Impulsados por la guerra entre Ucrania y Rusia, el miércoles amaneció con una disparada del 55% del precio internacional del gas y el trigo alcanzó su máximo en 14 años. Más allá de que se trata de un conflicto en desarrollo que puede escalar o enfriarse, Argentina ya observa golpes económicos a través de las materias primas en los días clave en los que debe encargarse el GNL para el inminente invierno. El tema central será el balance que tendrán los perjuicios y beneficios que son generados en simultáneo.
La invasión de Rusia a Ucrania cambió el mundo y generará consecuencias económicas insondables, en función a la extensión y magnitud del conflicto. Por peso específico de estas economías y por la inmediata propagación de toda contingencia en un mundo híper globalizado, esto también nos golpeará. Se trata de los grandes graneros de Europa. Hoy ambos países explican más de un 25% de las ventas de trigo y casi un 14% para el maíz.

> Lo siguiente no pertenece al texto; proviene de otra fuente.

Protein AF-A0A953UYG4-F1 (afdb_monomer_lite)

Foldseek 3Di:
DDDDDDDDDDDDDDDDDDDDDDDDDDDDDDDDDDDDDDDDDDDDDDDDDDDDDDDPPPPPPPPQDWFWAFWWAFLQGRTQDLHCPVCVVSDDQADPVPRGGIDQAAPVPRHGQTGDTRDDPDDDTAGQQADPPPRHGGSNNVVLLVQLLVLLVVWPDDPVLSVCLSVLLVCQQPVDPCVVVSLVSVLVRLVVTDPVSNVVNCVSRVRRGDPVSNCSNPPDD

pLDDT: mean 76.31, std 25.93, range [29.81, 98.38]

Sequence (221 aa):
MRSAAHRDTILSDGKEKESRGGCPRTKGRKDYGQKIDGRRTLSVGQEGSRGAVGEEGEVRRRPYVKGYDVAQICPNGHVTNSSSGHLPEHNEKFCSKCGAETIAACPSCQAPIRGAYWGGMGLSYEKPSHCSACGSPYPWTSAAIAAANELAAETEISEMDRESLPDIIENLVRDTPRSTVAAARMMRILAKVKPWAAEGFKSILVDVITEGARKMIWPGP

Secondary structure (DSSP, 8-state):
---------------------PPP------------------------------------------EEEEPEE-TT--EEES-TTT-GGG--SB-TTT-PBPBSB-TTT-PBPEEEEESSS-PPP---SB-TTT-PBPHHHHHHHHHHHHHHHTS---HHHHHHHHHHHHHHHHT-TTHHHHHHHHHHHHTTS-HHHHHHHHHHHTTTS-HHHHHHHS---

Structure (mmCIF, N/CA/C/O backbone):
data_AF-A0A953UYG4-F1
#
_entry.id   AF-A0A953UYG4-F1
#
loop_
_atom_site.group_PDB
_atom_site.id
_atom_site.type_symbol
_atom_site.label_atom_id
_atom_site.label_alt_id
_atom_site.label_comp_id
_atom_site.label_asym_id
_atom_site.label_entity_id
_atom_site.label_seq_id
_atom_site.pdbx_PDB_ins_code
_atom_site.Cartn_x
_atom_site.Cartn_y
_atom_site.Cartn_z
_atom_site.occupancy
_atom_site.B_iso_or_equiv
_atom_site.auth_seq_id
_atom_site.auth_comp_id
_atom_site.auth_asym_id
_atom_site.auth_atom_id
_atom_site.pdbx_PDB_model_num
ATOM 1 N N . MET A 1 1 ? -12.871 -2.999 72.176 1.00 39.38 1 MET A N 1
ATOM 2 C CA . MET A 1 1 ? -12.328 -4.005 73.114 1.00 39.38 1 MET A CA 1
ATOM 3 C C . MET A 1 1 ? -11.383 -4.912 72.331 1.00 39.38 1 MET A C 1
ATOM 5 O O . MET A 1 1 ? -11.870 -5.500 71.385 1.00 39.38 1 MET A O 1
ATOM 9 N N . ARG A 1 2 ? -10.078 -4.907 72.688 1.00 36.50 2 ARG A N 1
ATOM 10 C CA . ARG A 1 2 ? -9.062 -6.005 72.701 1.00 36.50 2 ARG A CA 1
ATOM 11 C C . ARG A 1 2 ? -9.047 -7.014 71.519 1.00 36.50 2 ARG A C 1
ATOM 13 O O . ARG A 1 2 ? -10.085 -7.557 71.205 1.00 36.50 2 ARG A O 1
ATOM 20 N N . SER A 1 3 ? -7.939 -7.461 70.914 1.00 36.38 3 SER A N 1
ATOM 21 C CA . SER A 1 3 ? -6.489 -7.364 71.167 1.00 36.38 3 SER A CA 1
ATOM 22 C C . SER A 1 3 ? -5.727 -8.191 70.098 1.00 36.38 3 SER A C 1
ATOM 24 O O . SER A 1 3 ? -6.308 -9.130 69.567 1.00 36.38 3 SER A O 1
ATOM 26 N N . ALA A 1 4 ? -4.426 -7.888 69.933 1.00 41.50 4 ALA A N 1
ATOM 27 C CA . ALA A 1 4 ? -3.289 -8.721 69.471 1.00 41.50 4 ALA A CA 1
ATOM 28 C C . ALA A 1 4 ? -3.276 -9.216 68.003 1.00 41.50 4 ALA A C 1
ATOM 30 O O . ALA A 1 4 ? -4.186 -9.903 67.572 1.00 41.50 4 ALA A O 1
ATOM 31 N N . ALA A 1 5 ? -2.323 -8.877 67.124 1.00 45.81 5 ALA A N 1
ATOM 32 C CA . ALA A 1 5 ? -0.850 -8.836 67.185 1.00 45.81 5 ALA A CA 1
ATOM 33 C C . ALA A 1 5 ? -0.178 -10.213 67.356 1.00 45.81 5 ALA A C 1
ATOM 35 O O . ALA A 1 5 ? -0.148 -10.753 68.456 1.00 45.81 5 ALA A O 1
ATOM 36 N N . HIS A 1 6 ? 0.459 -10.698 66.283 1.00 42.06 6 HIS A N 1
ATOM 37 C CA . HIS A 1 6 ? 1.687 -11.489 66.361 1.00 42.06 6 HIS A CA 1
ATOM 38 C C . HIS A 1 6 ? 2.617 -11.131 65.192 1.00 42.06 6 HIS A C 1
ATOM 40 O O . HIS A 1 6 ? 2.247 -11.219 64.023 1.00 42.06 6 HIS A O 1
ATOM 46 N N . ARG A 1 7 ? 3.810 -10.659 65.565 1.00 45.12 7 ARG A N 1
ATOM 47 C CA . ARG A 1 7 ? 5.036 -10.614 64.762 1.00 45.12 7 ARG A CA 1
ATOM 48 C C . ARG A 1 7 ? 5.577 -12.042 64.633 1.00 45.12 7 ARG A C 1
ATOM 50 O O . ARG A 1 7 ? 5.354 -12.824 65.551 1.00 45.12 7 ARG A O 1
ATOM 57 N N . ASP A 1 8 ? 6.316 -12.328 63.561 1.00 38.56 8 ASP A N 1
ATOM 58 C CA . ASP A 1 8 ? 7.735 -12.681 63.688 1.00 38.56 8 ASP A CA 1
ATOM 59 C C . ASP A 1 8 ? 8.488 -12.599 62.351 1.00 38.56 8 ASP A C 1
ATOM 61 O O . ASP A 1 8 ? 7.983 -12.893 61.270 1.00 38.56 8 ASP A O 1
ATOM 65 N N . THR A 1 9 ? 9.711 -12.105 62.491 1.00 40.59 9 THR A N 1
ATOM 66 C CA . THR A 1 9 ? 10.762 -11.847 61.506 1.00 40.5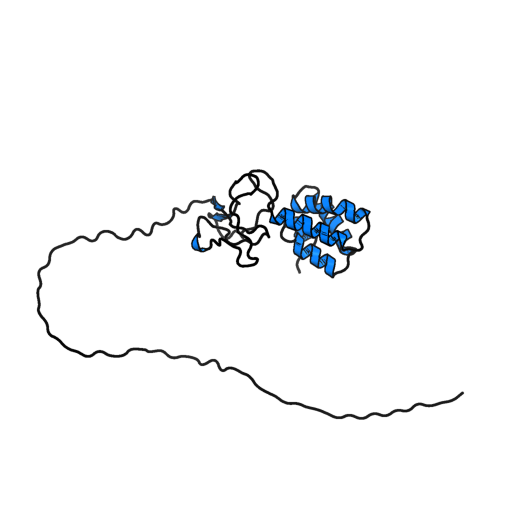9 9 THR A CA 1
ATOM 67 C C . THR A 1 9 ? 11.719 -13.049 61.497 1.00 40.59 9 THR A C 1
ATOM 69 O O . THR A 1 9 ? 11.889 -13.650 62.552 1.00 40.59 9 THR A O 1
ATOM 72 N N . ILE A 1 10 ? 12.413 -13.347 60.384 1.00 41.28 10 ILE A N 1
ATOM 73 C CA . ILE A 1 10 ? 13.892 -13.511 60.291 1.00 41.28 10 ILE A CA 1
ATOM 74 C C . ILE A 1 10 ? 14.334 -14.096 58.930 1.00 41.28 10 ILE A C 1
ATOM 76 O O . ILE A 1 10 ? 13.702 -14.972 58.351 1.00 41.28 10 ILE A O 1
ATOM 80 N N . LEU A 1 11 ? 15.452 -13.519 58.473 1.00 36.12 11 LEU A N 1
ATOM 81 C CA . LEU A 1 11 ? 16.311 -13.746 57.309 1.00 36.12 11 LEU A CA 1
ATOM 82 C C . LEU A 1 11 ? 16.712 -15.206 57.026 1.00 36.12 11 LEU A C 1
ATOM 84 O O . LEU A 1 11 ? 16.889 -15.987 57.955 1.00 36.12 11 LEU A O 1
ATOM 88 N N . SER A 1 12 ? 17.102 -15.484 55.772 1.00 35.72 12 SER A N 1
ATOM 89 C CA . SER A 1 12 ? 18.407 -16.102 55.452 1.00 35.72 12 SER A CA 1
ATOM 90 C C . SER A 1 12 ? 18.819 -15.851 53.998 1.00 35.72 12 SER A C 1
ATOM 92 O O . SER A 1 12 ? 18.030 -16.032 53.075 1.00 35.72 12 SER A O 1
ATOM 94 N N . ASP A 1 13 ? 20.081 -15.456 53.838 1.00 35.00 13 ASP A N 1
ATOM 95 C CA . ASP A 1 13 ? 20.862 -15.345 52.609 1.00 35.00 13 ASP A CA 1
ATOM 96 C C . ASP A 1 13 ? 20.917 -16.631 51.766 1.00 35.00 13 ASP A C 1
ATOM 98 O O . ASP A 1 13 ? 21.004 -17.740 52.290 1.00 35.00 13 ASP A O 1
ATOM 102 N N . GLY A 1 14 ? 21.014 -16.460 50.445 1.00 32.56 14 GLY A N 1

Desde ya que otro de sus pilares productivos se basa en la producción y exportación de hidrocarburos. La economía rusa se erige como la segunda en producción de gas natural y abastece a buena parte de Europa a través de su red de gasoductos.
Por eso el primer efecto de la escalada bélica fue un aumento considerable en el precio de todos los commodities, que ya registraban una dinámica ascendente desde 2021, producto de las tensiones previas al conflicto, la mayor demanda por la reactivación post pandemia y el recorte de previsión de cosecha latinoamericana.

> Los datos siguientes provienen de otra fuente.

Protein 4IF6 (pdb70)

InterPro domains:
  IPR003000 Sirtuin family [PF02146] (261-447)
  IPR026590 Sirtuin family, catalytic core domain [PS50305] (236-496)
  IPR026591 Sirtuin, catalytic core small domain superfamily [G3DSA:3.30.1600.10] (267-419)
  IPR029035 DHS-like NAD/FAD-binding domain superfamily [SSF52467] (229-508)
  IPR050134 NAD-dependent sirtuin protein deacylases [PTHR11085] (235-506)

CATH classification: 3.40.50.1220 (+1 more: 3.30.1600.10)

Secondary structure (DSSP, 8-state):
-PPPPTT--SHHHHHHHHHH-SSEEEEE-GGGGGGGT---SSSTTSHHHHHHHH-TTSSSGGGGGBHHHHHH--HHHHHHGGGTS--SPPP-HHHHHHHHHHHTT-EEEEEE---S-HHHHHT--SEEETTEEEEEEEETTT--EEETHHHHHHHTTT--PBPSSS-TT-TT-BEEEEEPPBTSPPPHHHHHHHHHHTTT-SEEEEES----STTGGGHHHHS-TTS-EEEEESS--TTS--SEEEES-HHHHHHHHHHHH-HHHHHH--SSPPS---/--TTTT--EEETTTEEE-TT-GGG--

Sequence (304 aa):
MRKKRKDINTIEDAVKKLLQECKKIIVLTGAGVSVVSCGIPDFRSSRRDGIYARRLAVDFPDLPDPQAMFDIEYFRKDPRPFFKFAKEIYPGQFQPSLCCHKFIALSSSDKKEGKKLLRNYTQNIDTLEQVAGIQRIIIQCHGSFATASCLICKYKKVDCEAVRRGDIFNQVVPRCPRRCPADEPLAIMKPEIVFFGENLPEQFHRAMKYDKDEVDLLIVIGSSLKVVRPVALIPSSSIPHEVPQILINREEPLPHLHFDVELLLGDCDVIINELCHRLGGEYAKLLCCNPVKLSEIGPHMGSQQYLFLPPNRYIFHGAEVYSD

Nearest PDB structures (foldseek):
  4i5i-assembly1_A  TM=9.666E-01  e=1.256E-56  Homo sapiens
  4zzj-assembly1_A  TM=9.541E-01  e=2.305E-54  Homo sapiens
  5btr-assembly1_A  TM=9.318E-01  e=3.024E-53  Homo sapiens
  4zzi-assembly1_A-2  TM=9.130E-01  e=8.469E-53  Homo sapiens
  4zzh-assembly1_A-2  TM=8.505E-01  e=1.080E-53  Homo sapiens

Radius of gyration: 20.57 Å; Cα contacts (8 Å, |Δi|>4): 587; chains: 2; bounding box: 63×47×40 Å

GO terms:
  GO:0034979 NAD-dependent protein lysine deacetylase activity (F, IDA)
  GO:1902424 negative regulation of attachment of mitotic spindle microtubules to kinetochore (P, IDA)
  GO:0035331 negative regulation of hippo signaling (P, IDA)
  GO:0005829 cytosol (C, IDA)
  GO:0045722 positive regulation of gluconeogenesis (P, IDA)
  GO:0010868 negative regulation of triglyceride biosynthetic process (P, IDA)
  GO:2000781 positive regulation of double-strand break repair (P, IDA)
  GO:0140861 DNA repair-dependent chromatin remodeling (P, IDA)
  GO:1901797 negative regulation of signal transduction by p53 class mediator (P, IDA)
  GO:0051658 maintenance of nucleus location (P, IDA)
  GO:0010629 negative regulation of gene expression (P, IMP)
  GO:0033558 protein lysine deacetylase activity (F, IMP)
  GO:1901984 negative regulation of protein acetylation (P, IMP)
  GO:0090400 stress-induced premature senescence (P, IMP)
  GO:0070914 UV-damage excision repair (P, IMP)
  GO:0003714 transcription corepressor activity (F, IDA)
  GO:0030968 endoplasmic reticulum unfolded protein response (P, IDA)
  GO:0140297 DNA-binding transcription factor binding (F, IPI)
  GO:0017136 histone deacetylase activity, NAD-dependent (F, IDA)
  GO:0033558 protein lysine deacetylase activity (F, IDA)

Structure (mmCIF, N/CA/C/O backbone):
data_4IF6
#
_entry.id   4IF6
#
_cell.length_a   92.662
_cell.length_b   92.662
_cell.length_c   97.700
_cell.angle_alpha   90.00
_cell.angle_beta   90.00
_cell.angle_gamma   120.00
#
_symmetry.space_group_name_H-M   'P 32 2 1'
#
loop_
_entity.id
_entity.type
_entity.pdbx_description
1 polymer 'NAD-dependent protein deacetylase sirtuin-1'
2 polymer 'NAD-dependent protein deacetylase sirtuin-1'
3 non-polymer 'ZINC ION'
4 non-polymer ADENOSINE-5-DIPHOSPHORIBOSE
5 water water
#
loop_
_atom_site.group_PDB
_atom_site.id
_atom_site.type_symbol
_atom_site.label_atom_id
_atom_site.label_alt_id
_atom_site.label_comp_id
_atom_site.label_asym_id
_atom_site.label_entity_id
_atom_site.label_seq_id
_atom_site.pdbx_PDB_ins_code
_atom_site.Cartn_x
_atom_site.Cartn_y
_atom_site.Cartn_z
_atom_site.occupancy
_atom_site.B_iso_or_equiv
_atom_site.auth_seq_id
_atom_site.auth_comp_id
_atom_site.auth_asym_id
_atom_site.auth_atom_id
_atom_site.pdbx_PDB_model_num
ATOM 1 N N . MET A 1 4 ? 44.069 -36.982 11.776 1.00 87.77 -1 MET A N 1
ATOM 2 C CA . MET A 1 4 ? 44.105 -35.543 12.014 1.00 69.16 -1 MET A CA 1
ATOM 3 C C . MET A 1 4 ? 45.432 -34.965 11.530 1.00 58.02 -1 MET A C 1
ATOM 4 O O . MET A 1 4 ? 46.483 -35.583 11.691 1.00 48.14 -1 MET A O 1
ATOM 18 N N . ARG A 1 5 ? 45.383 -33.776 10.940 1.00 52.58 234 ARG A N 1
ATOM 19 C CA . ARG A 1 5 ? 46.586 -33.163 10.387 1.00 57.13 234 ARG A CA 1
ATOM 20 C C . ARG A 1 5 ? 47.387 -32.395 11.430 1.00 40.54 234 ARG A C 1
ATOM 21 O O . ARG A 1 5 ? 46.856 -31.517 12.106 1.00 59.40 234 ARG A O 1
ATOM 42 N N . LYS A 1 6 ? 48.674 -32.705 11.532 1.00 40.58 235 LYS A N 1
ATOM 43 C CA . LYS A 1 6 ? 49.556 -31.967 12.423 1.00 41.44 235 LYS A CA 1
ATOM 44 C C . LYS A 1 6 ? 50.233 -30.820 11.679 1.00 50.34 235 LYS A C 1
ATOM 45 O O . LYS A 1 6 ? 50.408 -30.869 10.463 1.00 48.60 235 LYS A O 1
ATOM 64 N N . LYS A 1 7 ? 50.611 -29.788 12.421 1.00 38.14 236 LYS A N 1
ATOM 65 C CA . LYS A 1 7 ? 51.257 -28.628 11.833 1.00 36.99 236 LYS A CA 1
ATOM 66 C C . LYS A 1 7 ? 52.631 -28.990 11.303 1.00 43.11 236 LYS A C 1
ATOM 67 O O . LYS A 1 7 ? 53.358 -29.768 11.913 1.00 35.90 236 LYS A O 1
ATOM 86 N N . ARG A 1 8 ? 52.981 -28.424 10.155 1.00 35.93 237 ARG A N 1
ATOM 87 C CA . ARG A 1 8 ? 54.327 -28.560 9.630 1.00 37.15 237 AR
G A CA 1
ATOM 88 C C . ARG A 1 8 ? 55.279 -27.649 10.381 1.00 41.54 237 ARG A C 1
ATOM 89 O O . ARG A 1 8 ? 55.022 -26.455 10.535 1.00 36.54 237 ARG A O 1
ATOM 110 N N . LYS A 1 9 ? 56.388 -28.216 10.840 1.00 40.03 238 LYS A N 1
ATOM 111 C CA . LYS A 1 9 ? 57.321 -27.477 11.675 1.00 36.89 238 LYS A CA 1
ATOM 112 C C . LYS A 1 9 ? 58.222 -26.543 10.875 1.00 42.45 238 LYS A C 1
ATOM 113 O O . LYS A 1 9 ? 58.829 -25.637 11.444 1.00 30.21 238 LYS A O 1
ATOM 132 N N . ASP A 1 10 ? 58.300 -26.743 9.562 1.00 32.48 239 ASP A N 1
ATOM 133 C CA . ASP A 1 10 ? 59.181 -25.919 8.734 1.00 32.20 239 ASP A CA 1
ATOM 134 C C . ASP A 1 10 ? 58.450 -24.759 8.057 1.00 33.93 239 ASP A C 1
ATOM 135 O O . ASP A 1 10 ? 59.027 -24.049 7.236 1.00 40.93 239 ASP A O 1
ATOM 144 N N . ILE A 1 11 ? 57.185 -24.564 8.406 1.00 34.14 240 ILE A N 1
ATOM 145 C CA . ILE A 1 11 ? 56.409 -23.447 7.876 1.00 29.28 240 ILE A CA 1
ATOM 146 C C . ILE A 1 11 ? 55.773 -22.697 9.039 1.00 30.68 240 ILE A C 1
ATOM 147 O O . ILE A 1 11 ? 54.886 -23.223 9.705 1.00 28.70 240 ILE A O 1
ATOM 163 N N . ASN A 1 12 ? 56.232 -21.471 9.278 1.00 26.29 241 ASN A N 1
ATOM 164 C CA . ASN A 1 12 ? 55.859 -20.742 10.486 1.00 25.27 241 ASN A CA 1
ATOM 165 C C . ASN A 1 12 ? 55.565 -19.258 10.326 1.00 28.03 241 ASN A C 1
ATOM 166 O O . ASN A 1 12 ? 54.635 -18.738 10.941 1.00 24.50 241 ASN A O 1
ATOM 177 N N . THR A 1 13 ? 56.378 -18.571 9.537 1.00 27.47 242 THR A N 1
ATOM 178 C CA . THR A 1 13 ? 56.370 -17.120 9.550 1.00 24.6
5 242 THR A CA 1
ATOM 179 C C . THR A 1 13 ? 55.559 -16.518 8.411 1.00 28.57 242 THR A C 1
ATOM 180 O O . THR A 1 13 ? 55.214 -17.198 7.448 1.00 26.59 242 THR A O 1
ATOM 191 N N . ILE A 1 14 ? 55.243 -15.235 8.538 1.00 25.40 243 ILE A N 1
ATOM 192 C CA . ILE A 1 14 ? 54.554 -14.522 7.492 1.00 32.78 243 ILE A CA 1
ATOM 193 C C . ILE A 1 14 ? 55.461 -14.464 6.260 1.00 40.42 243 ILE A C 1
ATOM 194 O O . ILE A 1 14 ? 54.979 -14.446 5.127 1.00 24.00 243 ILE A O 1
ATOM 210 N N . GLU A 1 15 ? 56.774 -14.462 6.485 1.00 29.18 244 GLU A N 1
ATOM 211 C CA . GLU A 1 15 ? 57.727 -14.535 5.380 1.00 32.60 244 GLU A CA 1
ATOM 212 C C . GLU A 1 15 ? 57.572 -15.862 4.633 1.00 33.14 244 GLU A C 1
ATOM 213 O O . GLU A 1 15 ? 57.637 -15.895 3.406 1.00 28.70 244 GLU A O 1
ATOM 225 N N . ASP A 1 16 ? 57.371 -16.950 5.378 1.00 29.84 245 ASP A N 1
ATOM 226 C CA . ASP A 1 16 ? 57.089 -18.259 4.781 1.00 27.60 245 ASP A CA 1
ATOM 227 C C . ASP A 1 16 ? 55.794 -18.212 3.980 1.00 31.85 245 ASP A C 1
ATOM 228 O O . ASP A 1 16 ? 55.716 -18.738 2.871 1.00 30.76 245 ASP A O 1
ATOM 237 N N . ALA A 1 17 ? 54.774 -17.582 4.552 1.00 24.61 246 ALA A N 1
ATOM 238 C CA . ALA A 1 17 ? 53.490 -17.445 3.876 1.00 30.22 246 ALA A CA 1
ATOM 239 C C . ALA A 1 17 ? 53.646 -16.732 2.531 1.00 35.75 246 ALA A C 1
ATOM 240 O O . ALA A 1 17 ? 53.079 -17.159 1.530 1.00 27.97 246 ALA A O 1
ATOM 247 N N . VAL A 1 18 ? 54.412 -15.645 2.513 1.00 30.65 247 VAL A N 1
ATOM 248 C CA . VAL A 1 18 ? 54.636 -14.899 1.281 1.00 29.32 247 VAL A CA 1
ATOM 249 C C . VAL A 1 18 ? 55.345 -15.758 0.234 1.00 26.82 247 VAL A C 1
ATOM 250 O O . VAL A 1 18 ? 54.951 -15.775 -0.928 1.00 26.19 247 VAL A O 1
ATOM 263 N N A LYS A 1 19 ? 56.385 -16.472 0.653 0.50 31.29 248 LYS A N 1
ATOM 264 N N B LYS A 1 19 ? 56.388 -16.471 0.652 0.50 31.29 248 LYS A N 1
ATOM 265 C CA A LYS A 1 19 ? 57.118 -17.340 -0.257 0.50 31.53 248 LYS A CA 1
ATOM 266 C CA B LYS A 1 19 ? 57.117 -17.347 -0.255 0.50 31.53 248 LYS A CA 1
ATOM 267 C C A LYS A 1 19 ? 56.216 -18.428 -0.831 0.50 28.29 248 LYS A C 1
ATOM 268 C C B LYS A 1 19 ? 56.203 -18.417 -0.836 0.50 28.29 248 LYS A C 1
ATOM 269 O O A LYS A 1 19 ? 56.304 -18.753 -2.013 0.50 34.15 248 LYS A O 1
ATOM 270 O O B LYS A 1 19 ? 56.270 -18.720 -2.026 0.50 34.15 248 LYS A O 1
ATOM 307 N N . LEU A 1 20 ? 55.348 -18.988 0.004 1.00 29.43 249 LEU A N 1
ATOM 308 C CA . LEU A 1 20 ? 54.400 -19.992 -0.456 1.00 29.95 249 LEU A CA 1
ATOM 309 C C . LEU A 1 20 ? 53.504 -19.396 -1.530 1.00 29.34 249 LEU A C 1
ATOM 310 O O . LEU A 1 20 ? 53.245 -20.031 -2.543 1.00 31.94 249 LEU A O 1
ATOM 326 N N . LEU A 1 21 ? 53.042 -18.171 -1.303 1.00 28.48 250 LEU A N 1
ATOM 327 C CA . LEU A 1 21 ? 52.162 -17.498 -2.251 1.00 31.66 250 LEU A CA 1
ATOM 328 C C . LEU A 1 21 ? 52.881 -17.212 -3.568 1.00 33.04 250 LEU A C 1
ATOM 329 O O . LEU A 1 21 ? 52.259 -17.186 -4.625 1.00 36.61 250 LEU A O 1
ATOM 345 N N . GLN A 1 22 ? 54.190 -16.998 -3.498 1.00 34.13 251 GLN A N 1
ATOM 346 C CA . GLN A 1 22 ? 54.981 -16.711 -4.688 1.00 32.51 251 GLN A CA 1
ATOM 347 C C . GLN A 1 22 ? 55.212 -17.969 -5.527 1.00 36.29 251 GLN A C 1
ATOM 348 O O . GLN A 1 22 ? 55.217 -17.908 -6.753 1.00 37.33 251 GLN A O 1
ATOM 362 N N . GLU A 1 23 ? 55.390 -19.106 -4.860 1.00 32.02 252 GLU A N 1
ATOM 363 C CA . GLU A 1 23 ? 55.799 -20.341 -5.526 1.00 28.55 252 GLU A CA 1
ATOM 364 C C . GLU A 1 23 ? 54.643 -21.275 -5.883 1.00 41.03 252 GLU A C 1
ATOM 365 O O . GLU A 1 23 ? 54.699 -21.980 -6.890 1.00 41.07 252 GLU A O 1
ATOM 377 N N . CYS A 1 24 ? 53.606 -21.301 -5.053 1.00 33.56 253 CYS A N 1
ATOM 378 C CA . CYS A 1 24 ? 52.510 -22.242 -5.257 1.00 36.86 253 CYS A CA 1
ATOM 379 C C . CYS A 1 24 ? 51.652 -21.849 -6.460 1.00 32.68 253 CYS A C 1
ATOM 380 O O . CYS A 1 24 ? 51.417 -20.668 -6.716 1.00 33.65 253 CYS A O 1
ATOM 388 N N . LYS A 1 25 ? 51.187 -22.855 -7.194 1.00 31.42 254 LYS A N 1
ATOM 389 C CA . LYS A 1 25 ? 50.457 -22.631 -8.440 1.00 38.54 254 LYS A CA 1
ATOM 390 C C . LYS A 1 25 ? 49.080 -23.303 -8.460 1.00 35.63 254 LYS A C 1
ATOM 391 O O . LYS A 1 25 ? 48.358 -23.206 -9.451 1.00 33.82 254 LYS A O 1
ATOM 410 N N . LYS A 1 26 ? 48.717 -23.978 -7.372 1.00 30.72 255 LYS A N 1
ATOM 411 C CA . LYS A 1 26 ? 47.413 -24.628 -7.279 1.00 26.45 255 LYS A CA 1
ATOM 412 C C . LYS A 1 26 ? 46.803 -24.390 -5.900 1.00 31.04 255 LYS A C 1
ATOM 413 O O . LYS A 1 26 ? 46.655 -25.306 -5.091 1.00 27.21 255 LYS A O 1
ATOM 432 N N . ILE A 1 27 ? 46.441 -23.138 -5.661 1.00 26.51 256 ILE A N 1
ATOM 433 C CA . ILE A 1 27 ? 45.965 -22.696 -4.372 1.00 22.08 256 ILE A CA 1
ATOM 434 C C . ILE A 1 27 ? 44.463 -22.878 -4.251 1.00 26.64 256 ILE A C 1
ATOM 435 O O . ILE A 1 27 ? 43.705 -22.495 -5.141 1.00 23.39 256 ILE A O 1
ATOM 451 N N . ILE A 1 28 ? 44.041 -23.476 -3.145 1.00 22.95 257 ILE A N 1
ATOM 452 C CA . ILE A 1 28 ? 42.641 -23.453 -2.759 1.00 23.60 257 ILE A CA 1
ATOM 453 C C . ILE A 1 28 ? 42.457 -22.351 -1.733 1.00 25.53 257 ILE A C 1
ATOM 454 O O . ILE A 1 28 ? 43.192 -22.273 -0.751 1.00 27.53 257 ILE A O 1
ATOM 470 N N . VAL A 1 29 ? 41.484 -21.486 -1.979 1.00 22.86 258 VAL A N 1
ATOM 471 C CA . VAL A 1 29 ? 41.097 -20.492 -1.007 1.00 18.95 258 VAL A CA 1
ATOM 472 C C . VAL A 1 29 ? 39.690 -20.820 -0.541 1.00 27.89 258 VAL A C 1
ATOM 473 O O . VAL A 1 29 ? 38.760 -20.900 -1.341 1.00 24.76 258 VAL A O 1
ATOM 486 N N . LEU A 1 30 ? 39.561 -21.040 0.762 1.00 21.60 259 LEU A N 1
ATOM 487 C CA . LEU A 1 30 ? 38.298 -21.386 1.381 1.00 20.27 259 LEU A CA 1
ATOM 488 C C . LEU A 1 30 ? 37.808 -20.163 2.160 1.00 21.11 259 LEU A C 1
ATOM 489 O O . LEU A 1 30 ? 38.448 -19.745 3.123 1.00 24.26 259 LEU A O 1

Al comienzo de la jornada del miércoles, el mercado de gas europeo escaló 55% hasta los US$ 65 por millón de BTU. Si bien a lo largo de la rueda recortó esa progresión, el precio quedó resentido y no hay una baja en el horizonte cercano. El GNL puede llegar a importarse a casi cinco veces el valor del año pasado. “Va a ser un problemón”, fue lo primero que vaticinó una especialista del mercado.
Argentina no tiene gas natural licuado, sino que lo importa todos los inviernos a precio de mercado por licitación. “Creo que una hipótesis conservadora es que ese precio se mantenga”, proyectó Sergio Chouza, director de la consultora Sarandí.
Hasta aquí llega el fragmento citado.